● **PROBLEM REQUIREMENTS**
Go to the line in the entries below that holds "ATOM 30 C C" and repeat exactly from there through the line that holds "ATOM 56 C C", inclusive.
————
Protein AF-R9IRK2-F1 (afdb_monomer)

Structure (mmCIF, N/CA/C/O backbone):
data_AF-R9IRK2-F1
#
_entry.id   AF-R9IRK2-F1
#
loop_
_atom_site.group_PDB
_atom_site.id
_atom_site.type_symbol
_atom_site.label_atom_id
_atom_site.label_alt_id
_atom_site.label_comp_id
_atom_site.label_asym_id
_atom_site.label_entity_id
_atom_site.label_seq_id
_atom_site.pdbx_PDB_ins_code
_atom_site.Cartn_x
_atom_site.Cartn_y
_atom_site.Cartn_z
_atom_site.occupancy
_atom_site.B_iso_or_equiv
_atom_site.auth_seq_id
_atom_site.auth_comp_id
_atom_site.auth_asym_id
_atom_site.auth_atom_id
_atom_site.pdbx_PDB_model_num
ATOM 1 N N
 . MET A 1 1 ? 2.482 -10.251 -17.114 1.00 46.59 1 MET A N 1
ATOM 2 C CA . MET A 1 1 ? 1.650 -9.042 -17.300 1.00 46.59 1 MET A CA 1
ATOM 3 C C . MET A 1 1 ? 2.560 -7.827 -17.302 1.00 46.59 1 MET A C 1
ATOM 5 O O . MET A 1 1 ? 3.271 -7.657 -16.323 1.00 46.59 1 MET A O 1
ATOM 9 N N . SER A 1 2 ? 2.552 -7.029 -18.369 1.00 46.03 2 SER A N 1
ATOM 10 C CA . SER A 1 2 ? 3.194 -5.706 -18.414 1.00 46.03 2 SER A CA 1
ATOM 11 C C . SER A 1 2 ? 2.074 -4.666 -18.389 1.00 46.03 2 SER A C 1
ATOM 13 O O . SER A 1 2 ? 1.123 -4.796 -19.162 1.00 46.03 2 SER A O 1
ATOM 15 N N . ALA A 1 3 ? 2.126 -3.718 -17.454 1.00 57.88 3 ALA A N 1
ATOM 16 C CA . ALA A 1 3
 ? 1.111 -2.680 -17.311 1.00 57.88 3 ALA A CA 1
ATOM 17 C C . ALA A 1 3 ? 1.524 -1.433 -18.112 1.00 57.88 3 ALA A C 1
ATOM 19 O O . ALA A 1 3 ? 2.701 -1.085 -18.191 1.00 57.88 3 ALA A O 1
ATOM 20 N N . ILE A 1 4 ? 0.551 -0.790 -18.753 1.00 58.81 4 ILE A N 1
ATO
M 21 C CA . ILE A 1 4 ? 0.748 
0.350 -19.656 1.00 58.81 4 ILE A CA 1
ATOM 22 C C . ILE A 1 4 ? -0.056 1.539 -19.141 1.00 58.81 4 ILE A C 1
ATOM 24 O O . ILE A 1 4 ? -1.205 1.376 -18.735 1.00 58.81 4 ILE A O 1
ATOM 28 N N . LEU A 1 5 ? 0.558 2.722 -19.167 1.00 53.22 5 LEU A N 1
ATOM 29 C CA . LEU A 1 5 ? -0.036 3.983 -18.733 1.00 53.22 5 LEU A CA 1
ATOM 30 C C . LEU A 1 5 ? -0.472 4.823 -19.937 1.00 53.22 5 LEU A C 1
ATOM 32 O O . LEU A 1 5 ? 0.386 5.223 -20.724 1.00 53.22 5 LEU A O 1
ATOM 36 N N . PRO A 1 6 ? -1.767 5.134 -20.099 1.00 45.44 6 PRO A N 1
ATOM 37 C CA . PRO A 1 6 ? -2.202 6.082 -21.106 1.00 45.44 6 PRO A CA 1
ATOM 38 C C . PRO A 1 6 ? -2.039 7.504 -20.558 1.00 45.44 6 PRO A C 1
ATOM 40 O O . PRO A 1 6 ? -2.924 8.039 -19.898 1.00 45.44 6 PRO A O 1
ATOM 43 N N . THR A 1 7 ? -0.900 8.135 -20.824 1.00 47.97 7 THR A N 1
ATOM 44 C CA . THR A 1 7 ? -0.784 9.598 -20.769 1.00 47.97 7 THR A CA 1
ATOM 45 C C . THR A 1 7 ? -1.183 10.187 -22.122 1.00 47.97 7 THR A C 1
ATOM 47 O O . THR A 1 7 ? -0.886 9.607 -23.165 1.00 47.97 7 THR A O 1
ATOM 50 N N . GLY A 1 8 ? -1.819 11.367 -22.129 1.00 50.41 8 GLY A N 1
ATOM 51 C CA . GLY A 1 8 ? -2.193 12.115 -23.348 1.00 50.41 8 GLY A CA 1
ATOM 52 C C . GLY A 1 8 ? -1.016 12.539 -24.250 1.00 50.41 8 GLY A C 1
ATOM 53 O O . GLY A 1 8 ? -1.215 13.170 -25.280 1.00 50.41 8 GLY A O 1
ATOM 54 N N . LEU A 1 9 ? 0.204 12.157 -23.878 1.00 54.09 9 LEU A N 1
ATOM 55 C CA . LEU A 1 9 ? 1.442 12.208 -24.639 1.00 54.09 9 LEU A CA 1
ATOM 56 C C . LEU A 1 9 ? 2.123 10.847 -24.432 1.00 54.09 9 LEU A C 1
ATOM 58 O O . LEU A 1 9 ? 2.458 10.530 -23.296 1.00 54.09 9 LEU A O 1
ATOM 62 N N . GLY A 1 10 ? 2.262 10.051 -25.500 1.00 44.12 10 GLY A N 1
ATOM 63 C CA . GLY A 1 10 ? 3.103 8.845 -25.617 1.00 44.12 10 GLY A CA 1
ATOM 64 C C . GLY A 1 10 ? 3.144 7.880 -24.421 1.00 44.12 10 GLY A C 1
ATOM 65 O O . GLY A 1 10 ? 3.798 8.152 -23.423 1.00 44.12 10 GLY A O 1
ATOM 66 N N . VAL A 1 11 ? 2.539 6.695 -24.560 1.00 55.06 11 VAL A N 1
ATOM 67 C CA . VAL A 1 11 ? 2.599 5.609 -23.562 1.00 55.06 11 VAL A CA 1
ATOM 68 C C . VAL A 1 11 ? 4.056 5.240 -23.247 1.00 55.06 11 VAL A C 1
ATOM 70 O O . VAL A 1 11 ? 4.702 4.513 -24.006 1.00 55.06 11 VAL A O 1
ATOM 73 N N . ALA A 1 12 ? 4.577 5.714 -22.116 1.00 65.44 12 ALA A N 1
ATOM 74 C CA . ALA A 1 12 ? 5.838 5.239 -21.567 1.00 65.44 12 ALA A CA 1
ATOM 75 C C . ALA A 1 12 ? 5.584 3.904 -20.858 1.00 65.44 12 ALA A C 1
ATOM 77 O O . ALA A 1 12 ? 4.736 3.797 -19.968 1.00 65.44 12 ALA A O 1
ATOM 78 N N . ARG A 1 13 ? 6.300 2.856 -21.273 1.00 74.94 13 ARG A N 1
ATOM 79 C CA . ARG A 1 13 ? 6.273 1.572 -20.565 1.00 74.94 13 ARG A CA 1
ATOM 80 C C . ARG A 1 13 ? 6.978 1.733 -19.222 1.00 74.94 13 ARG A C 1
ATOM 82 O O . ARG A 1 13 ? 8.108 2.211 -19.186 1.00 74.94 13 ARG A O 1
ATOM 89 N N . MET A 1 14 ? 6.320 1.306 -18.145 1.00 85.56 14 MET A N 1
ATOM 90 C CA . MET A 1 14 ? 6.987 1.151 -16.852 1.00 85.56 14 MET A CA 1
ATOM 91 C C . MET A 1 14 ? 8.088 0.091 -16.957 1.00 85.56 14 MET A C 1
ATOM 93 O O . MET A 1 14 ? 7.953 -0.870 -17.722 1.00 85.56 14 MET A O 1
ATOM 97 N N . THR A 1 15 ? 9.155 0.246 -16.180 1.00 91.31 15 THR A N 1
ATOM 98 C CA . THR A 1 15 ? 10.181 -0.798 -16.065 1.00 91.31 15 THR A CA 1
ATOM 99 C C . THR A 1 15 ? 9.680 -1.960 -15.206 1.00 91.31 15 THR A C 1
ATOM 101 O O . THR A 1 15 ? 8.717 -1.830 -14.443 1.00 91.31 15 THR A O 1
————
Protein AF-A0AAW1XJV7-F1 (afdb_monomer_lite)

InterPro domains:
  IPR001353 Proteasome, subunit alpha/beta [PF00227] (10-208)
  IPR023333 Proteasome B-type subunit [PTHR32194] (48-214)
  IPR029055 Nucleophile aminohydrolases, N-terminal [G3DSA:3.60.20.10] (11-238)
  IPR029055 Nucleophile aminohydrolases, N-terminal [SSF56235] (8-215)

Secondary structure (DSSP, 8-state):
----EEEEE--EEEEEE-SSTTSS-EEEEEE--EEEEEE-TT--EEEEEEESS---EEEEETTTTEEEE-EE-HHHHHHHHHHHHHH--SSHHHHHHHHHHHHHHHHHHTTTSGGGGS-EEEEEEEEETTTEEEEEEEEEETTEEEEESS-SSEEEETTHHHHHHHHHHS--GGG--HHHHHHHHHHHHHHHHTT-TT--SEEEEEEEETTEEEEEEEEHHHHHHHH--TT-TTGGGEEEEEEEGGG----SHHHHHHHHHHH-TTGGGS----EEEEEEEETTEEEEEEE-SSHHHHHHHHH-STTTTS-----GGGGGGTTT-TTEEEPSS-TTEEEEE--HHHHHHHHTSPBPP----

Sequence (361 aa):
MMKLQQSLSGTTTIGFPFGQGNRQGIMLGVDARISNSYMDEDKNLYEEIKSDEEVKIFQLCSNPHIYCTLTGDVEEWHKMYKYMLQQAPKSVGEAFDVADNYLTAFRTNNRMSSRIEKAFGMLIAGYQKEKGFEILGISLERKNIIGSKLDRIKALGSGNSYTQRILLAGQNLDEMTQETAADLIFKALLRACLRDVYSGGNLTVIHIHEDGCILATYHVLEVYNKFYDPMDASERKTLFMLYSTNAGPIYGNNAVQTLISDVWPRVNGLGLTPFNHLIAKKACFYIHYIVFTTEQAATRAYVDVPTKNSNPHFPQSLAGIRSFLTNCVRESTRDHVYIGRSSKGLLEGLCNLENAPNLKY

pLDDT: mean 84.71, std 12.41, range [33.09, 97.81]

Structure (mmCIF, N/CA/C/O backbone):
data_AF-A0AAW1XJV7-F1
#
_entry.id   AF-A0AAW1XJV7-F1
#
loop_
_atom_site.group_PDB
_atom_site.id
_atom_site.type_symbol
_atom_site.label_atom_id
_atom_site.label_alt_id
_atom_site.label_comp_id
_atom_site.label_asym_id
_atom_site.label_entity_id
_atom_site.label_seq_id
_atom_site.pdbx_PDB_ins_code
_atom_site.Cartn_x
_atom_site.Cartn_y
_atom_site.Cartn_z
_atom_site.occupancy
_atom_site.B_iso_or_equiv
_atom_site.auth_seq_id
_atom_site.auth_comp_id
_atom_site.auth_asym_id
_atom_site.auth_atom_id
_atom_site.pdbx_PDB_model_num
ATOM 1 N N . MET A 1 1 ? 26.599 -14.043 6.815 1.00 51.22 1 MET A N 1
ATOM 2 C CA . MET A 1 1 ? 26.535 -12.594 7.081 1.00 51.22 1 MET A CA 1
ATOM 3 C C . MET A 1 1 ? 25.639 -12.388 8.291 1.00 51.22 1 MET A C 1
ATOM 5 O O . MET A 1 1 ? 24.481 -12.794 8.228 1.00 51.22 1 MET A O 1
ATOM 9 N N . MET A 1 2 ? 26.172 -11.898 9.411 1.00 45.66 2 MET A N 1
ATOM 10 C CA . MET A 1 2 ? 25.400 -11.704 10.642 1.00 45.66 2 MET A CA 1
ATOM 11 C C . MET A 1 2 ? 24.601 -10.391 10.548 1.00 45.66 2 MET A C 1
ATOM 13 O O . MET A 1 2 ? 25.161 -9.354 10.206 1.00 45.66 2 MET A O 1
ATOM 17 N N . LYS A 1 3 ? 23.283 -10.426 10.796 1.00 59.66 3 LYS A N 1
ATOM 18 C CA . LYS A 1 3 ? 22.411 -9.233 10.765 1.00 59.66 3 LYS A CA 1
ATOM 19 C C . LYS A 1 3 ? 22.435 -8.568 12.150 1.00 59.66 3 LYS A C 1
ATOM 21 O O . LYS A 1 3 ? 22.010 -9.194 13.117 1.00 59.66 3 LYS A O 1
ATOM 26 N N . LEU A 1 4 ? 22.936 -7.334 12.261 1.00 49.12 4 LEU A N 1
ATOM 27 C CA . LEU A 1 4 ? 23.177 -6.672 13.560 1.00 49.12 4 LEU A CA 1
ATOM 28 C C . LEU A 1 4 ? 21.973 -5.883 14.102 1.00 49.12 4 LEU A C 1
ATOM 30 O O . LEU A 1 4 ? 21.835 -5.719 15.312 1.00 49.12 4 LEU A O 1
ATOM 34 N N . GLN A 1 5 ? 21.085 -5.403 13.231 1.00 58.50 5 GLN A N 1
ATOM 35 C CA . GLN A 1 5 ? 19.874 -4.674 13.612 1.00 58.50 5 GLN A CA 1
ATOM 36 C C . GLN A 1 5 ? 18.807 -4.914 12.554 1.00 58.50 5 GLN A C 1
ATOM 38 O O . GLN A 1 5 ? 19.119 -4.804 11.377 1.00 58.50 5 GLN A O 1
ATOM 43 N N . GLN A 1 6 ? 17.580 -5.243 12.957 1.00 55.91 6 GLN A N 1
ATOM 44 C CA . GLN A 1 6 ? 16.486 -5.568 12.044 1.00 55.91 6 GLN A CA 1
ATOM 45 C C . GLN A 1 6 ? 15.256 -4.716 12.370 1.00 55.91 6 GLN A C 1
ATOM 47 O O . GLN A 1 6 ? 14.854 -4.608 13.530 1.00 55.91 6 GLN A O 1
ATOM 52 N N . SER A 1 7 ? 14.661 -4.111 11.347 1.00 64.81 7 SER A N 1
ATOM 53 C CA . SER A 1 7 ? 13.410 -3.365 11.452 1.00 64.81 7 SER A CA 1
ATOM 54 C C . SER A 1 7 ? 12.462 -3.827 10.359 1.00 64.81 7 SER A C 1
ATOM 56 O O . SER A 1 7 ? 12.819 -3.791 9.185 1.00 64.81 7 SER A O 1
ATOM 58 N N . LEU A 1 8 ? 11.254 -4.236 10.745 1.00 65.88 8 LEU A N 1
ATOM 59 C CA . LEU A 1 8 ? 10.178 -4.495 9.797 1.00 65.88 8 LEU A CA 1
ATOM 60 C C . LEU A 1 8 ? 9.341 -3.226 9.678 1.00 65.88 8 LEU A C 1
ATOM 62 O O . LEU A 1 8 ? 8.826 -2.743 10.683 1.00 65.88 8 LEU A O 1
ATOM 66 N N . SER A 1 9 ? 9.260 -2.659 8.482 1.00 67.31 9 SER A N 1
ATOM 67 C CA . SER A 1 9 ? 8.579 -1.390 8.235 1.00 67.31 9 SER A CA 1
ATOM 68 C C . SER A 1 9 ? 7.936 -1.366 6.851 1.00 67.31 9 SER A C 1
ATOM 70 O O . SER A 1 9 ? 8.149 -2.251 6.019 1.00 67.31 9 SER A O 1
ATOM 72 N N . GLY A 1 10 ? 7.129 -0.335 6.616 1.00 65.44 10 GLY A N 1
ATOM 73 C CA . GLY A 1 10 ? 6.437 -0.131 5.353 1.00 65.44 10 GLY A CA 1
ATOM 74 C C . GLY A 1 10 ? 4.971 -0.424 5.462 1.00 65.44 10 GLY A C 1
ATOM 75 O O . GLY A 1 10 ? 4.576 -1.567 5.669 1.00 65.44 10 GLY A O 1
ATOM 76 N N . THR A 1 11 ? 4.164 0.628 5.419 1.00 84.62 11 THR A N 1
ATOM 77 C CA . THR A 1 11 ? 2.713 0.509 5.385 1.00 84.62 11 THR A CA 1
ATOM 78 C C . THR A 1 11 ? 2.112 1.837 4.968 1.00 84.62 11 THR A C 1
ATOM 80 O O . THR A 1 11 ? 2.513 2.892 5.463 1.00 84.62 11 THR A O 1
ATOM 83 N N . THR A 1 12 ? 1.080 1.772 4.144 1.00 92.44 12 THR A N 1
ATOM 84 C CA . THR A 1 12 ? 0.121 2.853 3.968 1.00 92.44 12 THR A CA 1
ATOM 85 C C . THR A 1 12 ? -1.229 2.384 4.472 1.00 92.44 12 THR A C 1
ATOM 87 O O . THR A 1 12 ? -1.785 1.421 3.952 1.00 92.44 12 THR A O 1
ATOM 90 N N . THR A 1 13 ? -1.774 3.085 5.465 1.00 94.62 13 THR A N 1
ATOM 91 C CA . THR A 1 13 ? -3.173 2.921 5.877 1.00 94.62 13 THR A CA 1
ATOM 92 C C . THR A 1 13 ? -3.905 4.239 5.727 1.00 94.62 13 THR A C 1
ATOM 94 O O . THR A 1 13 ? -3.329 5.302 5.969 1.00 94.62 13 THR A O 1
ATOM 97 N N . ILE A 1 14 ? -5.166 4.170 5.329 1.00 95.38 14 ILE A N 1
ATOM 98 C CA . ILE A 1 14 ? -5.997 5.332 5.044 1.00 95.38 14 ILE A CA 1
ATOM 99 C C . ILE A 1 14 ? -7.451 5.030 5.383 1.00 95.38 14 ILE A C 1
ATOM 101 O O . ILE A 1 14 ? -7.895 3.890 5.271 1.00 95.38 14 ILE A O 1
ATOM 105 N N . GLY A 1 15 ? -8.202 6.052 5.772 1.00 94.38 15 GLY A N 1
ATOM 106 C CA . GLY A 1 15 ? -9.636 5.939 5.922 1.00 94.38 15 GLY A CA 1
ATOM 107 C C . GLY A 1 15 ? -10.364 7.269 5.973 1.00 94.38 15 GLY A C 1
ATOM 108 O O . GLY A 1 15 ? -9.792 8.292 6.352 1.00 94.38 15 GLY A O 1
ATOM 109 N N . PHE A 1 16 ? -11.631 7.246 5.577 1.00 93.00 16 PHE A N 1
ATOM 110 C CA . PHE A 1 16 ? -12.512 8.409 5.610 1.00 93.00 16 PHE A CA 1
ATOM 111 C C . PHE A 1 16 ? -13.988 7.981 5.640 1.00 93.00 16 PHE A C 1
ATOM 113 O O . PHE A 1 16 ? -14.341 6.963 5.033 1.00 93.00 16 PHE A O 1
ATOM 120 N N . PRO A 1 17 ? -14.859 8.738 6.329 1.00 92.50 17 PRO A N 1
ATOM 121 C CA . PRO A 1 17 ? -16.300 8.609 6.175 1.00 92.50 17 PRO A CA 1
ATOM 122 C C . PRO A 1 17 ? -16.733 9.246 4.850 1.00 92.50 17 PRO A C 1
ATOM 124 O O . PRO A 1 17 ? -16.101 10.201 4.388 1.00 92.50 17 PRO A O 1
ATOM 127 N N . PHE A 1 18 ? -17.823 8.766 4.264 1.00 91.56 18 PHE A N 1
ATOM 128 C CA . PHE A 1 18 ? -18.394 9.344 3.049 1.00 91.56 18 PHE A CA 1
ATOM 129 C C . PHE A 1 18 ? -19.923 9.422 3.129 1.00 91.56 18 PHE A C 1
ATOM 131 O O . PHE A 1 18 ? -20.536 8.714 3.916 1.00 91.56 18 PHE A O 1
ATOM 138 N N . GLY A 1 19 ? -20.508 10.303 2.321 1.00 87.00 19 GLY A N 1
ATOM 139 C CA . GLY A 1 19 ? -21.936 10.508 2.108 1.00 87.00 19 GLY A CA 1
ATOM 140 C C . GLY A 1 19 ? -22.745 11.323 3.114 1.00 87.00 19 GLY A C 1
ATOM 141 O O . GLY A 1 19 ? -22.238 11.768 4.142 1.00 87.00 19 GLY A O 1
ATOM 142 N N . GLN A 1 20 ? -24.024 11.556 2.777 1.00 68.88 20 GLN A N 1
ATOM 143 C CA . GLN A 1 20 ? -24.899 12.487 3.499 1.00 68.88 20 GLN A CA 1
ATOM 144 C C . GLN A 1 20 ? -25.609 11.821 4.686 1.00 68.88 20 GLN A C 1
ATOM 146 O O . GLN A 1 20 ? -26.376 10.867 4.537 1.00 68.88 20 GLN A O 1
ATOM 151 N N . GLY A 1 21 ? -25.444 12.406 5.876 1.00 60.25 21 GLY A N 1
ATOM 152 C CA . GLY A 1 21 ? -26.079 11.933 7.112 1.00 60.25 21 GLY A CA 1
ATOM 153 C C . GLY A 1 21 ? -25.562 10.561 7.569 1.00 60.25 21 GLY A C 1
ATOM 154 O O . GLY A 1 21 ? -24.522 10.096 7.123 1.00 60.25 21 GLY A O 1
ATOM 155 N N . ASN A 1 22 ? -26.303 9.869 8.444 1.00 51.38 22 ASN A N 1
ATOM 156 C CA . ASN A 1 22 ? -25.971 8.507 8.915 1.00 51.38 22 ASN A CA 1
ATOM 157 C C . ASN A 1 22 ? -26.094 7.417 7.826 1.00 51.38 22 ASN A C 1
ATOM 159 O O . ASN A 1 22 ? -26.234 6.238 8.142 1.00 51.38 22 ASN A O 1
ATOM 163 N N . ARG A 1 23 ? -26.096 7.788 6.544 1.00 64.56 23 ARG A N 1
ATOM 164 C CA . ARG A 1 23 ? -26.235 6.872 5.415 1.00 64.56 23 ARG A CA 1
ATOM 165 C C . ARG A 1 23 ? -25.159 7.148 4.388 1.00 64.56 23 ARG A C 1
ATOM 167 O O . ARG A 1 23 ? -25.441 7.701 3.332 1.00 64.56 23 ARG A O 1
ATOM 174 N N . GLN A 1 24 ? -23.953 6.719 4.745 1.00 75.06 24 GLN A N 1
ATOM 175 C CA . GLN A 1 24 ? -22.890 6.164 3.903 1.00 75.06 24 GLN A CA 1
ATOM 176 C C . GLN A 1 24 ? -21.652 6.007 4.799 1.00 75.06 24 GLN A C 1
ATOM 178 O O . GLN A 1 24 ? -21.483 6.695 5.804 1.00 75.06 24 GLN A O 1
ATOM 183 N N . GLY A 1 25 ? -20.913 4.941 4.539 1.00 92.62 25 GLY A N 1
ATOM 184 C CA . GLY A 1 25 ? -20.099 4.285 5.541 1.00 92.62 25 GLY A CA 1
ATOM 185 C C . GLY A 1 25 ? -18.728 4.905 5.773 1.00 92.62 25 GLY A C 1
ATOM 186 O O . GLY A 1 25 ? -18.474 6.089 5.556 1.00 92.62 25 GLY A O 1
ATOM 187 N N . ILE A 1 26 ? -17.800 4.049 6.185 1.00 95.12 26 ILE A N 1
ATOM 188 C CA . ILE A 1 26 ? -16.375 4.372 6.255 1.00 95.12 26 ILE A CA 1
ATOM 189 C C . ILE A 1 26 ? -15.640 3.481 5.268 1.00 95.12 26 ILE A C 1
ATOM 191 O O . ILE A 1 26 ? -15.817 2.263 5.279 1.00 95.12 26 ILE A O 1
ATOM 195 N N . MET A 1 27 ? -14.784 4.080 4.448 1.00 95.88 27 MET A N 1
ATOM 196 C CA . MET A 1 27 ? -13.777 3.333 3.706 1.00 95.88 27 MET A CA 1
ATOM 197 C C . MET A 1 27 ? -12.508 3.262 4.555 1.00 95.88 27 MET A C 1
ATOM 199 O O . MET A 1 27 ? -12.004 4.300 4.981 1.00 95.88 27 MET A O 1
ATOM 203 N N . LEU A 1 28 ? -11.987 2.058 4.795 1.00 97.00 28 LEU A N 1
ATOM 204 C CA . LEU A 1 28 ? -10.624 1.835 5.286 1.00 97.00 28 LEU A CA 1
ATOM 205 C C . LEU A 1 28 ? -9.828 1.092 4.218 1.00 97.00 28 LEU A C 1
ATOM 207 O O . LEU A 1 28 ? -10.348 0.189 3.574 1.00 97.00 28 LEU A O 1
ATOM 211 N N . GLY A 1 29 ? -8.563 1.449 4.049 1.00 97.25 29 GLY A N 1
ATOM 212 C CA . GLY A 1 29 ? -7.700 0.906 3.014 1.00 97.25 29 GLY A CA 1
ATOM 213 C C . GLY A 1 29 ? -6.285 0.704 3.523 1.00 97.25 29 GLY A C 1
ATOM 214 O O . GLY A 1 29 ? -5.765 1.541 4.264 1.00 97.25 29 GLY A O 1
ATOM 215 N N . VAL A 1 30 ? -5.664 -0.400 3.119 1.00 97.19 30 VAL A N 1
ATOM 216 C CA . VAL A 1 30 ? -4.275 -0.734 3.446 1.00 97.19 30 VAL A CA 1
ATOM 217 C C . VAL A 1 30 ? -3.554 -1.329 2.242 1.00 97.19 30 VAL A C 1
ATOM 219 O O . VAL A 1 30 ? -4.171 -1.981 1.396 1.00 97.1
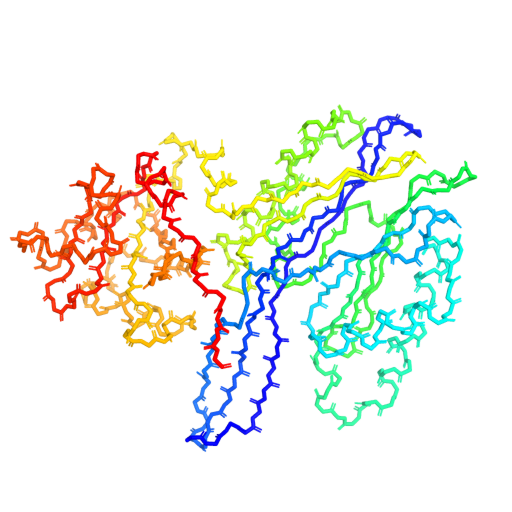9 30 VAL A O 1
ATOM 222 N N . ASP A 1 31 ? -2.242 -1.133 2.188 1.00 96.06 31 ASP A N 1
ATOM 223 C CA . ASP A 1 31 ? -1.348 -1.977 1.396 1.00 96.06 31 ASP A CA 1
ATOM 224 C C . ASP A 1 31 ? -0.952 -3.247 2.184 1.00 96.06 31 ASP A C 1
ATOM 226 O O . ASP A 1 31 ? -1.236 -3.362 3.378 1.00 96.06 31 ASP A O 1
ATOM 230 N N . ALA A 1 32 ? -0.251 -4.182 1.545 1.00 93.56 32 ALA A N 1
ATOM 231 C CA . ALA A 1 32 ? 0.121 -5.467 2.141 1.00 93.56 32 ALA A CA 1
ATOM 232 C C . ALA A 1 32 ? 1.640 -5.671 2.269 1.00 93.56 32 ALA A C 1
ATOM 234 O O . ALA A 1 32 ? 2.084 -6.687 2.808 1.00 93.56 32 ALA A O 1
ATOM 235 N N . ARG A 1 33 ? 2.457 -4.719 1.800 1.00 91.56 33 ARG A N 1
————
● **SOLUTION FOR THIS EXERCISE**
ATOM 30 C C . LEU A 1 5 ? -0.472 4.823 -19.937 1.00 53.22 5 LEU A C 1
ATOM 32 O O . LEU A 1 5 ? 0.386 5.223 -20.724 1.00 53.22 5 LEU A O 1
ATOM 36 N N . PRO A 1 6 ? -1.767 5.134 -20.099 1.00 45.44 6 PRO A N 1
ATOM 37 C CA . PRO A 1 6 ? -2.202 6.082 -21.106 1.00 45.44 6 PRO A CA 1
ATOM 38 C C . PRO A 1 6 ? -2.039 7.504 -20.558 1.00 45.44 6 PRO A C 1
ATOM 40 O O . PRO A 1 6 ? -2.924 8.039 -19.898 1.00 45.44 6 PRO A O 1
ATOM 43 N N . THR A 1 7 ? -0.900 8.135 -20.824 1.00 47.97 7 THR A N 1
ATOM 44 C CA . THR A 1 7 ? -0.784 9.598 -20.769 1.00 47.97 7 THR A CA 1
ATOM 45 C C . THR A 1 7 ? -1.183 10.187 -22.122 1.00 47.97 7 THR A C 1
ATOM 47 O O . THR A 1 7 ? -0.886 9.607 -23.165 1.00 47.97 7 THR A O 1
ATOM 50 N N . GLY A 1 8 ? -1.819 11.367 -22.129 1.00 50.41 8 GLY A N 1
ATOM 51 C CA . GLY A 1 8 ? -2.193 12.115 -23.348 1.00 50.41 8 GLY A CA 1
ATOM 52 C C . GLY A 1 8 ? -1.016 12.539 -24.250 1.00 50.41 8 GLY A C 1
ATOM 53 O O . GLY A 1 8 ? -1.215 13.170 -25.280 1.00 50.41 8 GLY A O 1
ATOM 54 N N . LEU A 1 9 ? 0.204 12.157 -23.878 1.00 54.09 9 LEU A N 1
ATOM 55 C CA . LEU A 1 9 ? 1.442 12.208 -24.639 1.00 54.09 9 LEU A CA 1
ATOM 56 C C . LEU A 1 9 ? 2.123 10.847 -24.432 1.00 54.09 9 LEU A C 1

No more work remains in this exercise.